Commentaries (some of them cheeky or provocative) on economic topics by Ralph Musgrave. This site is dedicated to Abba Lerner. I disagree with several claims made by Lerner, and made by his intellectual descendants, that is advocates of Modern Monetary Theory (MMT). But I regard MMT on balance as being a breath of fresh air for economics.
Wednesday, 4 May 2016
The Pigou effect.
Lars Syll backs the idea advocated by Keynes namely that falling wages and prices in a recession do not raise aggregate demand. Not quite right actually. Falling prices increase the REAL VALUE of money (and the national debt). I.e. those falling prices increase the value of private sector paper assets, which ought to induce the private sector to spend more, and hence alleviate unemployment.
That’s known as the “Pigou effect”, after the economist Arthur Pigou.
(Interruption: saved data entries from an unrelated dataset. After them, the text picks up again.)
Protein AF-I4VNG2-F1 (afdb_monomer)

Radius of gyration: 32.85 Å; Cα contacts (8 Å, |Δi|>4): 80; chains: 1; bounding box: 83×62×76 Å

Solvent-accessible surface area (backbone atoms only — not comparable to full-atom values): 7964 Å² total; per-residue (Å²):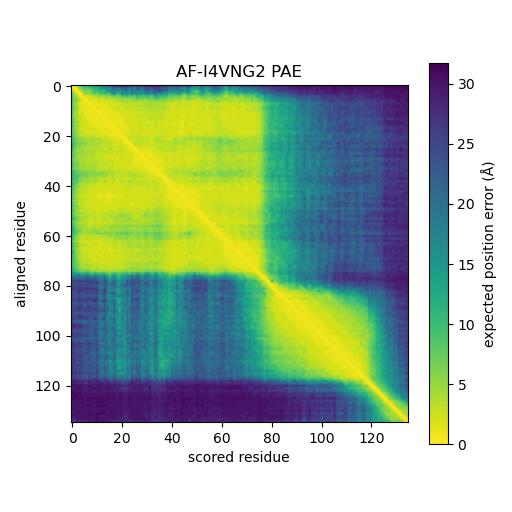 134,87,75,54,70,67,58,53,52,50,42,42,51,53,22,43,52,26,57,74,72,56,60,42,86,40,71,72,52,33,57,27,32,78,69,73,64,64,65,92,44,59,61,52,32,18,58,54,44,74,45,67,42,69,44,47,63,55,91,87,22,86,40,46,73,62,34,51,54,53,48,53,52,62,72,65,42,79,51,72,70,57,49,51,53,50,51,52,54,51,54,50,52,50,52,55,50,51,53,51,49,55,54,49,51,52,52,51,50,54,52,49,53,53,49,57,74,68,50,73,74,80,77,78,77,76,72,82,77,77,81,82,79,83,130

Structure (mmCIF, N/CA/C/O backbone):
data_AF-I4VNG2-F1
#
_entry.id   AF-I4VNG2-F1
#
loop_
_atom_site.group_PDB
_atom_site.id
_atom_site.type_symbol
_atom_site.label_atom_id
_atom_site.label_alt_id
_atom_site.label_comp_id
_atom_site.label_asym_id
_atom_site.label_entity_id
_atom_site.label_seq_id
_atom_site.pdbx_PDB_ins_code
_atom_site.Cartn_x
_atom_site.Cartn_y
_atom_site.Cartn_z
_atom_site.occupancy
_atom_site.B_iso_or_equiv
_atom_site.auth_seq_id
_atom_site.auth_comp_id
_atom_site.auth_asym_id
_atom_site.auth_atom_id
_atom_site.pdbx_PDB_model_num
ATOM 1 N N . MET A 1 1 ? 13.098 10.358 -31.326 1.00 44.56 1 MET A N 1
ATOM 2 C CA . MET A 1 1 ? 14.088 10.679 -30.271 1.00 44.56 1 MET A CA 1
ATOM 3 C C . MET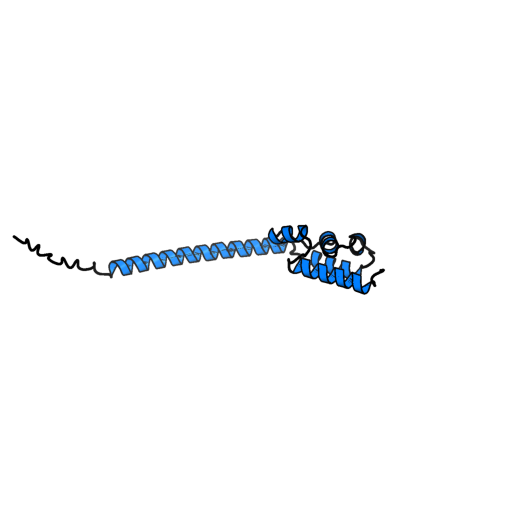 A 1 1 ? 14.333 9.443 -29.422 1.00 44.56 1 MET A C 1
ATOM 5 O O . MET A 1 1 ? 13.425 9.015 -28.720 1.00 44.56 1 MET A O 1
ATOM 9 N N . ILE A 1 2 ? 15.525 8.850 -29.506 1.00 54.00 2 ILE A N 1
ATOM 10 C CA . ILE A 1 2 ? 15.946 7.777 -28.597 1.00 54.00 2 ILE A CA 1
ATOM 11 C C . ILE A 1 2 ? 16.344 8.464 -27.287 1.00 54.00 2 ILE A C 1
ATOM 13 O O . ILE A 1 2 ? 17.339 9.182 -27.243 1.00 54.00 2 ILE A O 1
ATOM 17 N N . LYS A 1 3 ? 15.514 8.340 -26.248 1.00 66.69 3 LYS A N 1
ATOM 18 C CA . LYS A 1 3 ? 15.860 8.827 -24.903 1.00 66.69 3 LYS A CA 1
ATOM 19 C C . LYS A 1 3 ? 17.047 8.013 -24.378 1.00 66.69 3 LYS A C 1
ATOM 21 O O . LYS A 1 3 ? 17.103 6.808 -24.614 1.00 66.69 3 LYS A O 1
ATOM 26 N N . SER A 1 4 ? 17.981 8.665 -23.686 1.00 80.38 4 SER A N 1
ATOM 27 C CA . SER A 1 4 ? 19.116 7.983 -23.057 1.00 80.38 4 SER A CA 1
ATOM 28 C C . SER A 1 4 ? 18.631 7.008 -21.979 1.00 80.38 4 SER A C 1
ATOM 30 O O . SER A 1 4 ? 17.600 7.242 -21.347 1.00 80.38 4 SER A O 1
ATOM 32 N N . ASP A 1 5 ? 19.377 5.927 -21.740 1.00 82.62 5 ASP A N 1
ATOM 33 C CA . ASP A 1 5 ? 18.989 4.908 -20.752 1.00 82.62 5 ASP A CA 1
ATOM 34 C C . ASP A 1 5 ? 18.787 5.489 -19.344 1.00 82.62 5 ASP A C 1
ATOM 36 O O . ASP A 1 5 ? 17.827 5.132 -18.666 1.00 82.62 5 ASP A O 1
ATOM 40 N N . LYS A 1 6 ? 19.597 6.482 -18.957 1.00 85.44 6 LYS A N 1
ATOM 41 C CA . LYS A 1 6 ? 19.432 7.217 -17.691 1.00 8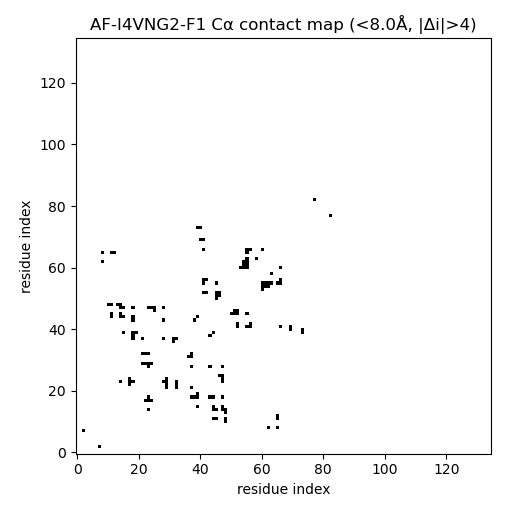5.44 6 LYS A CA 1
ATOM 42 C C . LYS A 1 6 ? 18.101 7.967 -17.597 1.00 85.44 6 LYS A C 1
ATOM 44 O O . LYS A 1 6 ? 17.521 8.047 -16.520 1.00 85.44 6 LYS A O 1
ATOM 49 N N . ALA A 1 7 ? 17.608 8.521 -18.706 1.00 89.75 7 ALA A N 1
ATOM 50 C CA . ALA A 1 7 ? 16.329 9.227 -18.714 1.00 89.75 7 ALA A CA 1
ATOM 51 C C . ALA A 1 7 ? 15.152 8.258 -18.525 1.00 89.75 7 ALA A C 1
ATOM 53 O O . ALA A 1 7 ? 14.183 8.593 -17.851 1.00 89.75 7 ALA A O 1
ATOM 54 N N . VAL A 1 8 ? 15.243 7.049 -19.088 1.00 90.31 8 VAL A N 1
ATOM 55 C CA . VAL A 1 8 ? 14.217 6.011 -18.906 1.00 90.31 8 VAL A CA 1
ATOM 56 C C . VAL A 1 8 ? 14.207 5.499 -17.468 1.00 90.31 8 VAL A C 1
ATOM 58 O O . VAL A 1 8 ? 13.139 5.359 -16.880 1.00 90.31 8 VAL A O 1
ATOM 61 N N . GLU A 1 9 ? 15.379 5.260 -16.882 1.00 90.31 9 GLU A N 1
ATOM 62 C CA . GLU A 1 9 ? 15.488 4.827 -15.488 1.00 90.31 9 GLU A CA 1
ATOM 63 C C . GLU A 1 9 ? 14.938 5.887 -14.520 1.00 90.31 9 GLU A C 1
ATOM 65 O O . GLU A 1 9 ? 14.163 5.557 -13.627 1.00 90.31 9 GLU A O 1
ATOM 70 N N . ALA A 1 10 ? 15.220 7.172 -14.759 1.00 92.00 10 ALA A N 1
ATOM 71 C CA . ALA A 1 10 ? 14.651 8.266 -13.971 1.00 92.00 10 ALA A CA 1
ATOM 72 C C . ALA A 1 10 ? 13.115 8.353 -14.077 1.00 92.00 10 ALA A C 1
ATOM 74 O O . ALA A 1 10 ? 12.441 8.617 -13.082 1.00 92.00 10 ALA A O 1
ATOM 75 N N . GLU A 1 11 ? 12.542 8.110 -15.261 1.00 92.81 11 GLU A N 1
ATOM 76 C CA . GLU A 1 11 ? 11.084 8.051 -15.442 1.00 92.81 11 GLU A CA 1
ATOM 77 C C . GLU A 1 11 ? 10.454 6.889 -14.666 1.00 92.81 11 GLU A C 1
ATOM 79 O O . GLU A 1 11 ? 9.399 7.064 -14.052 1.00 92.81 11 GLU A O 1
ATOM 84 N N . LEU A 1 12 ? 11.103 5.720 -14.673 1.00 93.62 12 LEU A N 1
ATOM 85 C CA . LEU A 1 12 ? 10.677 4.549 -13.905 1.00 93.62 12 LEU A CA 1
ATOM 86 C C . LEU A 1 12 ? 10.762 4.808 -12.394 1.00 93.62 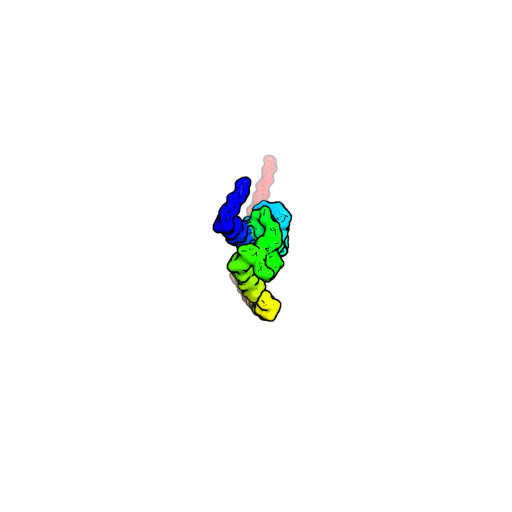12 LEU A C 1
ATOM 88 O O . LEU A 1 12 ? 9.830 4.471 -11.664 1.00 93.62 12 LEU A O 1
ATOM 92 N N . GLU A 1 13 ? 11.829 5.457 -11.928 1.00 93.88 13 GLU A N 1
ATOM 93 C CA . GLU A 1 13 ? 11.997 5.832 -10.521 1.00 93.88 13 GLU A CA 1
ATOM 94 C C . GLU A 1 13 ? 10.928 6.843 -10.082 1.00 93.88 13 GLU A C 1
ATOM 96 O O . GLU A 1 13 ? 10.287 6.663 -9.046 1.00 93.88 13 GLU A O 1
ATOM 101 N N . ALA A 1 14 ? 10.657 7.863 -10.901 1.00 93.75 14 ALA A N 1
ATOM 102 C CA . ALA A 1 14 ? 9.603 8.837 -10.629 1.00 93.75 14 ALA A CA 1
ATOM 103 C C . ALA A 1 14 ? 8.209 8.188 -10.606 1.00 93.75 14 ALA A C 1
ATOM 105 O O . ALA A 1 14 ? 7.383 8.526 -9.757 1.00 93.75 14 ALA A O 1
ATOM 106 N N . ALA A 1 15 ? 7.943 7.244 -11.513 1.00 94.25 15 ALA A N 1
ATOM 107 C CA . ALA A 1 15 ? 6.701 6.478 -11.524 1.00 94.25 15 ALA A CA 1
ATOM 108 C C . ALA A 1 15 ? 6.555 5.611 -10.266 1.00 94.25 15 ALA A C 1
ATOM 110 O O . ALA A 1 15 ? 5.495 5.609 -9.646 1.00 94.25 15 ALA A O 1
ATOM 111 N N . LEU A 1 16 ? 7.623 4.929 -9.842 1.00 92.88 16 LEU A N 1
ATOM 112 C CA . LEU A 1 16 ? 7.626 4.147 -8.607 1.00 92.88 16 LEU A CA 1
ATOM 113 C C . LEU A 1 16 ? 7.311 5.016 -7.386 1.00 92.88 16 LEU A C 1
ATOM 115 O O . LEU A 1 16 ? 6.483 4.624 -6.569 1.00 92.88 16 LEU A O 1
ATOM 119 N N . GLN A 1 17 ? 7.911 6.206 -7.288 1.00 92.06 17 GLN A N 1
ATOM 120 C CA . GLN A 1 17 ? 7.627 7.135 -6.192 1.00 92.06 17 GLN A CA 1
ATOM 121 C C . GLN A 1 17 ? 6.155 7.556 -6.161 1.00 92.06 17 GLN A C 1
ATOM 123 O O . GLN A 1 17 ? 5.549 7.507 -5.097 1.00 92.06 17 GLN A O 1
ATOM 128 N N . ARG A 1 18 ? 5.549 7.872 -7.314 1.00 90.38 18 ARG A N 1
ATOM 129 C CA . ARG A 1 18 ? 4.115 8.215 -7.398 1.00 90.38 18 ARG A CA 1
ATOM 130 C C . ARG A 1 18 ? 3.195 7.079 -6.962 1.00 90.38 18 ARG A C 1
ATOM 132 O O . ARG A 1 18 ? 2.187 7.314 -6.298 1.00 90.38 18 ARG A O 1
ATOM 139 N N . VAL A 1 19 ? 3.537 5.843 -7.326 1.00 91.06 19 VAL A N 1
ATOM 140 C CA . VAL A 1 19 ? 2.778 4.656 -6.903 1.00 91.06 19 VAL A CA 1
ATOM 141 C C . VAL A 1 19 ? 2.910 4.448 -5.392 1.00 91.06 19 VAL A C 1
ATOM 143 O O . VAL A 1 19 ? 1.913 4.155 -4.738 1.00 91.06 19 VAL A O 1
ATOM 146 N N . LEU A 1 20 ? 4.106 4.637 -4.826 1.00 87.62 20 LEU A N 1
ATOM 147 C CA . LEU A 1 20 ? 4.342 4.518 -3.383 1.00 87.62 20 LEU A CA 1
ATOM 148 C C . LEU A 1 20 ? 3.656 5.625 -2.573 1.00 87.62 20 LEU A C 1
ATOM 150 O O . LEU A 1 20 ? 3.137 5.349 -1.496 1.00 87.62 20 LEU A O 1
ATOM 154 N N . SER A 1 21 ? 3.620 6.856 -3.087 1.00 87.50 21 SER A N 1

But against that, there's the "debt deflation" effect. That's the fact that falling prices increases the real value of debts. And since debtors presumably tend to be poor, and since their weekly spending is presumably more sensitive to their net worth than is the case with the better off, the overall effect of the debt deflation effect is probably deflationary. And that effect might or might not wipe out the Pigou effect. Hard to say.
Anyway, that's all very theoretical stuff: i.e. it's not of much relevance to the real world. That is, it's not realistic to rely on the Pigou effect to get us out of recessions.